Previous studies demonstrated that control of eukaryotic transcriptional promoters, can be modified to respond to bacterial transcription factors. (See, e.g., Hu and Davidson, Molecular and Cellular Biology 10(12):6141-6151; Hu and Davidson, 1991, Gene 99(2):141-150; Hu and Davidson, 1987, Cell 48(4):555-566; Hu and Davidson, 1988, Gene 62(2):301-313; Hannan et al., 1993, Gene 130(2):233-239).
However, the method of expressing a foreign gene of interest in a mammalian cell by randomly inserting the gene into the genome of the animal is contrary to the process of gene targeting. Gene targeting relies on homologous recombination, wherein the goal is to produce an animal carrying a modified or disrupted form of a specific gene of interest.
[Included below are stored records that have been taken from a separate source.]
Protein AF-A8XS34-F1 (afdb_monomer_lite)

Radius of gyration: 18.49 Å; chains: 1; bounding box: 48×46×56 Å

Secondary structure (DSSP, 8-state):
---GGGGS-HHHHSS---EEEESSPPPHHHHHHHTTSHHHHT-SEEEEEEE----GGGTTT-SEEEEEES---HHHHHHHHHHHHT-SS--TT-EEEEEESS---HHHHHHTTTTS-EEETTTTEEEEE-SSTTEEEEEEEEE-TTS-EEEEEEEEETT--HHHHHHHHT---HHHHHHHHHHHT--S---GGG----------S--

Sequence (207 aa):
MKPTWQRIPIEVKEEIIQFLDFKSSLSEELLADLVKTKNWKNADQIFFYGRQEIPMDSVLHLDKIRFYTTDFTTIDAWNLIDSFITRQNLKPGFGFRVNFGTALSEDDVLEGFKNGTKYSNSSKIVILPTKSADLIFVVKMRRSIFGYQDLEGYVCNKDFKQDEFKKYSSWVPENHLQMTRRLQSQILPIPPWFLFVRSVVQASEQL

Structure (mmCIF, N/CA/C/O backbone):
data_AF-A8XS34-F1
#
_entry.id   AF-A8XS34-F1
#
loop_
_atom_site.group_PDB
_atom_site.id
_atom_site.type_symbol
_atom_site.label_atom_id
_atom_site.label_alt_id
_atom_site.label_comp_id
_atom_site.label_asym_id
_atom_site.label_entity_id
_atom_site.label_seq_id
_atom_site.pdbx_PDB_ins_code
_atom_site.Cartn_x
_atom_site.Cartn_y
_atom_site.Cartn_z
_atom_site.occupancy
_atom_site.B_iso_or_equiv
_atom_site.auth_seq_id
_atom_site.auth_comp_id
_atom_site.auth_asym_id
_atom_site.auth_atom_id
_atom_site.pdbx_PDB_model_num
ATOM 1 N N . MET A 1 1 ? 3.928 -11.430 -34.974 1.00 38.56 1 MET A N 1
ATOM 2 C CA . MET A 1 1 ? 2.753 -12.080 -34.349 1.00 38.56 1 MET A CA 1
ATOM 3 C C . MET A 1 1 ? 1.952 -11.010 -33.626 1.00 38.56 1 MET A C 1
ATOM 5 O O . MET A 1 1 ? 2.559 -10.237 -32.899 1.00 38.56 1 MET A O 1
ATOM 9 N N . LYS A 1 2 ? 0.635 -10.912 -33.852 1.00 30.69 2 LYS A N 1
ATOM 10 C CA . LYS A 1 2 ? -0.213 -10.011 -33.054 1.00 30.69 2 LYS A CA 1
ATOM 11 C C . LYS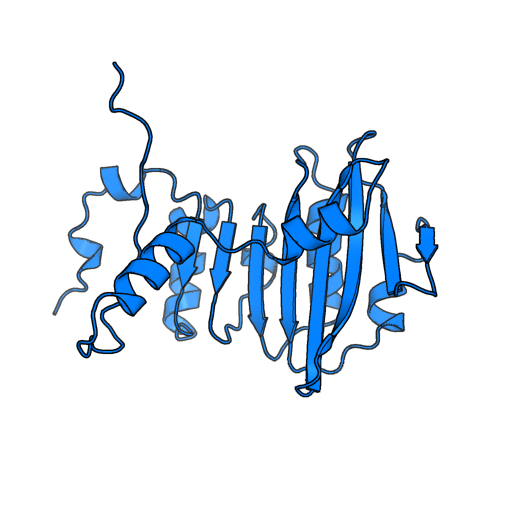 A 1 2 ? -0.319 -10.569 -31.631 1.00 30.69 2 LYS A C 1
ATOM 13 O O . LYS A 1 2 ? -0.515 -11.781 -31.507 1.00 30.69 2 LYS A O 1
ATOM 18 N N . PRO A 1 3 ? -0.189 -9.745 -30.586 1.00 37.62 3 PRO A N 1
ATOM 19 C CA . PRO A 1 3 ? -0.251 -10.246 -29.228 1.00 37.62 3 PRO A CA 1
ATOM 20 C C . PRO A 1 3 ? -1.602 -10.890 -28.893 1.00 37.62 3 PRO A C 1
ATOM 22 O O . PRO A 1 3 ? -2.662 -10.382 -29.266 1.00 37.62 3 PRO A O 1
ATOM 25 N N . THR A 1 4 ? -1.570 -12.010 -28.175 1.00 42.06 4 THR A N 1
ATOM 26 C CA . THR A 1 4 ? -2.714 -12.904 -27.922 1.00 42.06 4 THR A CA 1
ATOM 27 C C . THR A 1 4 ? -3.884 -12.226 -27.195 1.00 42.06 4 THR A C 1
ATOM 29 O O . THR A 1 4 ? -5.031 -12.635 -27.366 1.00 42.06 4 THR A O 1
ATOM 32 N N . TRP A 1 5 ? -3.634 -11.132 -26.468 1.00 46.44 5 TRP A N 1
ATOM 33 C CA . TRP A 1 5 ? -4.660 -10.333 -25.784 1.00 46.44 5 TRP A CA 1
ATOM 34 C C . TRP A 1 5 ? -5.639 -9.613 -26.728 1.00 46.44 5 TRP A C 1
ATOM 36 O O . TRP A 1 5 ? -6.739 -9.228 -26.323 1.00 46.44 5 TRP A O 1
ATOM 46 N N . GLN A 1 6 ? -5.290 -9.456 -28.009 1.00 43.41 6 GLN A N 1
ATOM 47 C CA . GLN A 1 6 ? -6.187 -8.870 -29.013 1.00 43.41 6 GLN A CA 1
ATOM 48 C C . GLN A 1 6 ? -7.349 -9.799 -29.407 1.00 43.41 6 GLN A C 1
ATOM 50 O O . GLN A 1 6 ? -8.275 -9.339 -30.065 1.00 43.41 6 GLN A O 1
ATOM 55 N N . ARG A 1 7 ? -7.327 -11.078 -29.000 1.00 44.09 7 ARG A N 1
ATOM 56 C CA . ARG A 1 7 ? -8.361 -12.077 -29.335 1.00 44.09 7 ARG A CA 1
ATOM 57 C C . ARG A 1 7 ? -9.383 -12.345 -28.229 1.00 44.09 7 ARG A C 1
ATOM 59 O O . ARG A 1 7 ? -10.325 -13.091 -28.466 1.00 44.09 7 ARG A O 1
ATOM 66 N N . ILE A 1 8 ? -9.202 -11.772 -27.040 1.00 45.78 8 ILE A N 1
ATOM 67 C CA . ILE A 1 8 ? -10.204 -11.876 -25.973 1.00 45.78 8 ILE A CA 1
ATOM 68 C C . ILE A 1 8 ? -11.382 -10.952 -26.350 1.00 45.78 8 ILE A C 1
ATOM 70 O O . ILE A 1 8 ? -11.108 -9.776 -26.648 1.00 45.78 8 ILE A O 1
ATOM 74 N N . PRO A 1 9 ? -12.636 -11.454 -26.365 1.00 47.94 9 PRO A N 1
ATOM 75 C CA . PRO A 1 9 ? -13.831 -10.652 -26.632 1.00 47.94 9 PRO A CA 1
ATOM 76 C C . PRO A 1 9 ? -13.870 -9.417 -25.732 1.00 47.94 9 PRO A C 1
ATOM 78 O O . PRO A 1 9 ? -13.419 -9.469 -24.586 1.00 47.94 9 PRO A O 1
ATOM 81 N N . ILE A 1 10 ? -14.347 -8.288 -26.254 1.00 50.16 10 ILE A N 1
ATOM 82 C CA . ILE A 1 10 ? -14.340 -7.023 -25.507 1.00 50.16 10 ILE A CA 1
ATOM 83 C C . ILE A 1 10 ? -15.240 -7.123 -24.269 1.00 50.16 10 ILE A C 1
ATOM 85 O O . ILE A 1 10 ? -14.909 -6.576 -23.226 1.00 50.16 10 ILE A O 1
ATOM 89 N N . GLU A 1 11 ? -16.281 -7.944 -24.362 1.00 45.56 11 GLU A N 1
ATOM 90 C CA . GLU A 1 11 ? -17.259 -8.227 -23.319 1.00 45.56 11 GLU A CA 1
ATOM 91 C C . GLU A 1 11 ? -16.624 -8.978 -22.132 1.00 45.56 11 GLU A C 1
ATOM 93 O O . GLU A 1 11 ? -16.956 -8.717 -20.983 1.00 45.56 11 GLU A O 1
ATOM 98 N N . VAL A 1 12 ? -15.630 -9.842 -22.387 1.00 48.06 12 VAL A N 1
ATOM 99 C CA . VAL A 1 12 ? -14.855 -10.564 -21.352 1.00 48.06 12 VAL A CA 1
ATOM 100 C C . VAL A 1 12 ? -13.749 -9.680 -20.754 1.00 48.06 12 VAL A C 1
ATOM 102 O O . VAL A 1 12 ? -13.263 -9.927 -19.656 1.00 48.06 12 VAL A O 1
ATOM 105 N N . LYS A 1 13 ? -13.334 -8.617 -21.457 1.00 45.81 13 LYS A N 1
ATOM 106 C CA . LYS A 1 13 ? -12.408 -7.604 -20.915 1.00 45.81 13 LYS A CA 1
ATOM 107 C C . LYS A 1 13 ? -13.105 -6.621 -19.978 1.00 45.81 13 LYS A C 1
ATOM 109 O O . LYS A 1 13 ? -12.419 -5.986 -19.184 1.00 45.81 13 LYS A O 1
ATOM 114 N N . GLU A 1 14 ? -14.422 -6.477 -20.114 1.00 43.28 14 GLU A N 1
ATOM 115 C CA . GLU A 1 14 ? -15.268 -5.613 -19.288 1.00 43.28 14 GLU A CA 1
ATOM 116 C C . GLU A 1 14 ? -15.823 -6.319 -18.044 1.00 43.28 14 GLU A C 1
ATOM 118 O O . GLU A 1 14 ? -16.322 -5.638 -17.146 1.00 43.28 14 GLU A O 1
ATOM 123 N N . GLU A 1 15 ? -15.664 -7.645 -17.924 1.00 48.19 15 GLU A N 1
ATOM 124 C CA . GLU A 1 15 ? -15.770 -8.315 -16.627 1.00 48.19 15 GLU A CA 1
ATOM 125 C C . GLU A 1 15 ? -14.761 -7.668 -15.681 1.00 48.19 15 GLU A C 1
ATOM 127 O O . GLU A 1 15 ? -13.552 -7.713 -15.911 1.00 48.19 15 GLU A O 1
ATOM 132 N N . ILE A 1 16 ? -15.294 -7.005 -14.653 1.00 52.38 16 ILE A N 1
ATOM 133 C CA . ILE A 1 16 ? -14.571 -6.202 -13.669 1.00 52.38 16 ILE A CA 1
ATOM 134 C C . ILE A 1 16 ? -13.369 -7.010 -13.181 1.00 52.38 16 ILE A C 1
ATOM 136 O O . ILE A 1 16 ? -13.505 -7.918 -12.360 1.00 52.38 16 ILE A O 1
ATOM 140 N N . ILE A 1 17 ? -12.181 -6.702 -13.706 1.00 60.88 17 ILE A N 1
ATOM 141 C CA . ILE A 1 17 ? -10.944 -7.292 -13.214 1.00 60.88 17 ILE A CA 1
ATOM 142 C C . ILE A 1 17 ? -10.698 -6.661 -11.851 1.00 60.88 17 ILE A C 1
ATOM 144 O O . ILE A 1 17 ? -9.988 -5.674 -11.745 1.00 60.88 17 ILE A O 1
ATOM 148 N N . GLN A 1 18 ? -11.298 -7.233 -10.807 1.00 69.94 18 GLN A N 1
ATOM 149 C CA . GLN A 1 18 ? -11.121 -6.786 -9.424 1.00 69.94 18 GLN A CA 1
ATOM 150 C C . GLN A 1 18 ? -9.673 -6.976 -8.957 1.00 69.94 18 GLN A C 1
ATOM 152 O O . GLN A 1 18 ? -9.247 -6.373 -7.975 1.00 69.94 18 GLN A O 1
ATOM 157 N N . PHE A 1 19 ? -8.901 -7.824 -9.644 1.00 78.69 19 PHE A N 1
ATOM 158 C CA . PHE A 1 19 ? -7.588 -8.244 -9.189 1.00 78.69 19 PHE A CA 1
ATOM 159 C C . PHE A 1 19 ? -6.582 -8.459 -10.330 1.00 78.69 19 PHE A C 1
ATOM 161 O O . PHE A 1 19 ? -6.845 -9.208 -11.274 1.00 78.69 19 PHE A O 1
ATOM 168 N N . LEU A 1 20 ? -5.402 -7.846 -10.200 1.00 81.44 20 LEU A N 1
ATOM 169 C CA . LEU A 1 20 ? -4.264 -7.985 -11.110 1.00 81.44 20 LEU A CA 1
ATOM 170 C C . LEU A 1 20 ? -3.071 -8.659 -10.400 1.00 81.44 20 LEU A C 1
ATOM 172 O O . LEU A 1 20 ? -2.598 -8.167 -9.377 1.00 81.44 20 LEU A O 1
ATOM 176 N N . ASP A 1 21 ? -2.568 -9.765 -10.961 1.00 81.56 21 ASP A N 1
ATOM 177 C CA . ASP A 1 21 ? -1.413 -10.531 -10.451 1.00 81.56 21 ASP A CA 1
ATOM 178 C C . ASP A 1 21 ? -0.314 -10.637 -11.507 1.00 81.56 21 ASP A C 1
ATOM 180 O O . ASP A 1 21 ? -0.561 -11.109 -12.624 1.00 81.56 21 ASP A O 1
ATOM 184 N N . PHE A 1 22 ? 0.909 -10.270 -11.134 1.00 81.06 22 PHE A N 1
ATOM 185 C CA . PHE A 1 22 ? 2.081 -10.348 -11.994 1.00 81.06 22 PHE A CA 1
ATOM 186 C C . PHE A 1 22 ? 3.192 -11.163 -11.335 1.00 81.06 22 PHE A C 1
ATOM 188 O O . PHE A 1 22 ? 3.738 -10.819 -10.284 1.00 81.06 22 PHE A O 1
ATOM 195 N N . LYS A 1 23 ? 3.581 -12.253 -12.002 1.00 76.19 23 LYS A N 1
ATOM 196 C CA . LYS A 1 23 ? 4.641 -13.159 -11.529 1.00 76.19 23 LYS A CA 1
ATOM 197 C C . LYS A 1 23 ? 6.054 -12.658 -11.798 1.00 76.19 23 LYS A C 1
ATOM 199 O O . LYS A 1 23 ? 6.997 -13.121 -11.164 1.00 76.19 23 LYS A O 1
ATOM 204 N N . SER A 1 24 ? 6.196 -11.744 -12.743 1.00 75.44 24 SER A N 1
ATOM 205 C CA . SER A 1 24 ? 7.463 -11.152 -13.141 1.00 75.44 24 SER A CA 1
ATOM 206 C C . SER A 1 24 ? 7.320 -9.644 -13.219 1.00 75.44 24 SER A C 1
ATOM 208 O O . SER A 1 24 ? 6.218 -9.123 -13.392 1.00 75.44 24 SER A O 1
ATOM 210 N N . SER A 1 25 ? 8.455 -8.963 -13.145 1.00 83.44 25 SER A N 1
ATOM 211 C CA . SER A 1 25 ? 8.562 -7.556 -13.501 1.00 83.44 25 SER A CA 1
ATOM 212 C C . SER A 1 25 ? 8.064 -7.332 -14.929 1.00 83.44 25 SER A C 1
ATOM 214 O O . SER A 1 25 ? 8.335 -8.131 -15.831 1.00 83.44 25 SER A O 1
ATOM 216 N N . LEU A 1 26 ? 7.343 -6.241 -15.127 1.00 85.19 26 LEU A N 1
ATOM 217 C CA . LEU A 1 26 ? 6.983 -5.705 -16.427 1.00 85.19 26 LEU A CA 1
ATOM 218 C C . LEU A 1 26 ? 8.043 -4.685 -16.842 1.00 85.19 26 LEU A C 1
ATOM 220 O O . LEU A 1 26 ? 8.571 -3.948 -16.006 1.00 85.19 26 LEU A O 1
ATOM 224 N N . SER A 1 27 ? 8.329 -4.621 -18.142 1.00 86.31 27 SER A N 1
ATOM 225 C CA . SER A 1 27 ? 9.090 -3.505 -18.704 1.00 86.31 27 SER A CA 1
ATOM 226 C C . SER A 1 27 ? 8.363 -2.188 -18.438 1.00 86.31 27 SER A C 1
ATOM 228 O O . SER A 1 27 ? 7.130 -2.162 -18.453 1.00 86.31 27 SER A O 1
ATOM 230 N N . GLU A 1 28 ? 9.115 -1.102 -18.305 1.00 88.44 28 GLU A N 1
ATOM 231 C CA . GLU A 1 28 ? 8.572 0.240 -18.084 1.00 88.44 28 GLU A CA 1
ATOM 232 C C . GLU A 1 28 ? 7.533 0.644 -19.145 1.00 88.44 28 GLU A C 1
ATOM 234 O O . GLU A 1 28 ? 6.448 1.087 -18.788 1.00 88.44 28 GLU A O 1
ATOM 239 N N . GLU A 1 29 ? 7.804 0.391 -20.431 1.00 88.25 29 GLU A N 1
ATOM 240 C CA . GLU A 1 29 ? 6.875 0.680 -21.538 1.00 88.25 29 GLU A CA 1
ATOM 241 C C . GLU A 1 29 ? 5.534 -0.055 -21.373 1.00 88.25 29 GLU A C 1
ATOM 243 O O . GLU A 1 29 ? 4.467 0.559 -21.375 1.00 88.25 29 GLU A O 1
ATOM 248 N N . LEU A 1 30 ? 5.586 -1.373 -21.149 1.00 85.06 30 LEU A N 1
ATOM 249 C CA . LEU A 1 30 ? 4.388 -2.184 -20.921 1.00 85.06 30 LEU A CA 1
ATOM 250 C C . LEU A 1 30 ? 3.597 -1.715 -19.696 1.00 85.06 30 LEU A C 1
ATOM 252 O O . LEU A 1 30 ? 2.369 -1.673 -19.749 1.00 85.06 30 LEU A O 1
ATOM 256 N N . LEU A 1 31 ? 4.276 -1.373 -18.598 1.00 87.56 31 LEU A N 1
ATOM 257 C CA . LEU A 1 31 ? 3.602 -0.847 -17.417 1.00 87.56 31 LEU A CA 1
ATOM 258 C C . LEU A 1 31 ? 2.941 0.502 -17.725 1.00 87.56 31 LEU A C 1
ATOM 260 O O . LEU A 1 31 ? 1.772 0.688 -17.395 1.00 87.56 31 LEU A O 1
ATOM 264 N N . ALA A 1 32 ? 3.655 1.412 -18.390 1.00 88.12 32 ALA A N 1
ATOM 265 C CA . ALA A 1 32 ? 3.152 2.731 -18.757 1.00 88.12 32 ALA A CA 1
ATOM 266 C C . ALA A 1 32 ? 1.890 2.651 -19.628 1.00 88.12 32 ALA A C 1
ATOM 268 O O . ALA A 1 32 ? 1.005 3.500 -19.518 1.00 88.12 32 ALA A O 1
ATOM 269 N N . ASP A 1 33 ? 1.764 1.628 -20.469 1.00 83.50 33 ASP A N 1
ATOM 270 C CA . ASP A 1 33 ? 0.539 1.383 -21.228 1.00 83.50 33 ASP A CA 1
ATOM 271 C C . ASP A 1 33 ? -0.548 0.706 -20.397 1.00 83.50 33 ASP A C 1
ATOM 273 O O . ASP A 1 33 ? -1.723 1.074 -20.492 1.00 83.50 33 ASP A O 1
ATOM 277 N N . LEU A 1 34 ? -0.170 -0.234 -19.533 1.00 85.56 34 LEU A N 1
ATOM 278 C CA . LEU A 1 34 ? -1.103 -0.957 -18.682 1.00 85.56 34 LEU A CA 1
ATOM 279 C C . LEU A 1 34 ? -1.836 -0.029 -17.700 1.00 85.56 34 LEU A C 1
ATOM 281 O O . LEU A 1 34 ? -3.060 -0.133 -17.586 1.00 85.56 34 LEU A O 1
ATOM 285 N N . VAL A 1 35 ? -1.137 0.917 -17.059 1.00 89.62 35 VAL A N 1
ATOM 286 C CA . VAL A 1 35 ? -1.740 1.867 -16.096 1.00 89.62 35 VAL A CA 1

As described above, the experimental challenge in gene targeting lies in identifying the rare colonies of cells carrying the desired mutated target gene. As it is often difficult to differentiate between random insertions and homologous recombination, a need in the art exists for methods that enhance and promote the recovery of homologous recombination events, while providing a faster, more efficient, and more reliable means for generating cells and animals having specific genes modified or disrupted.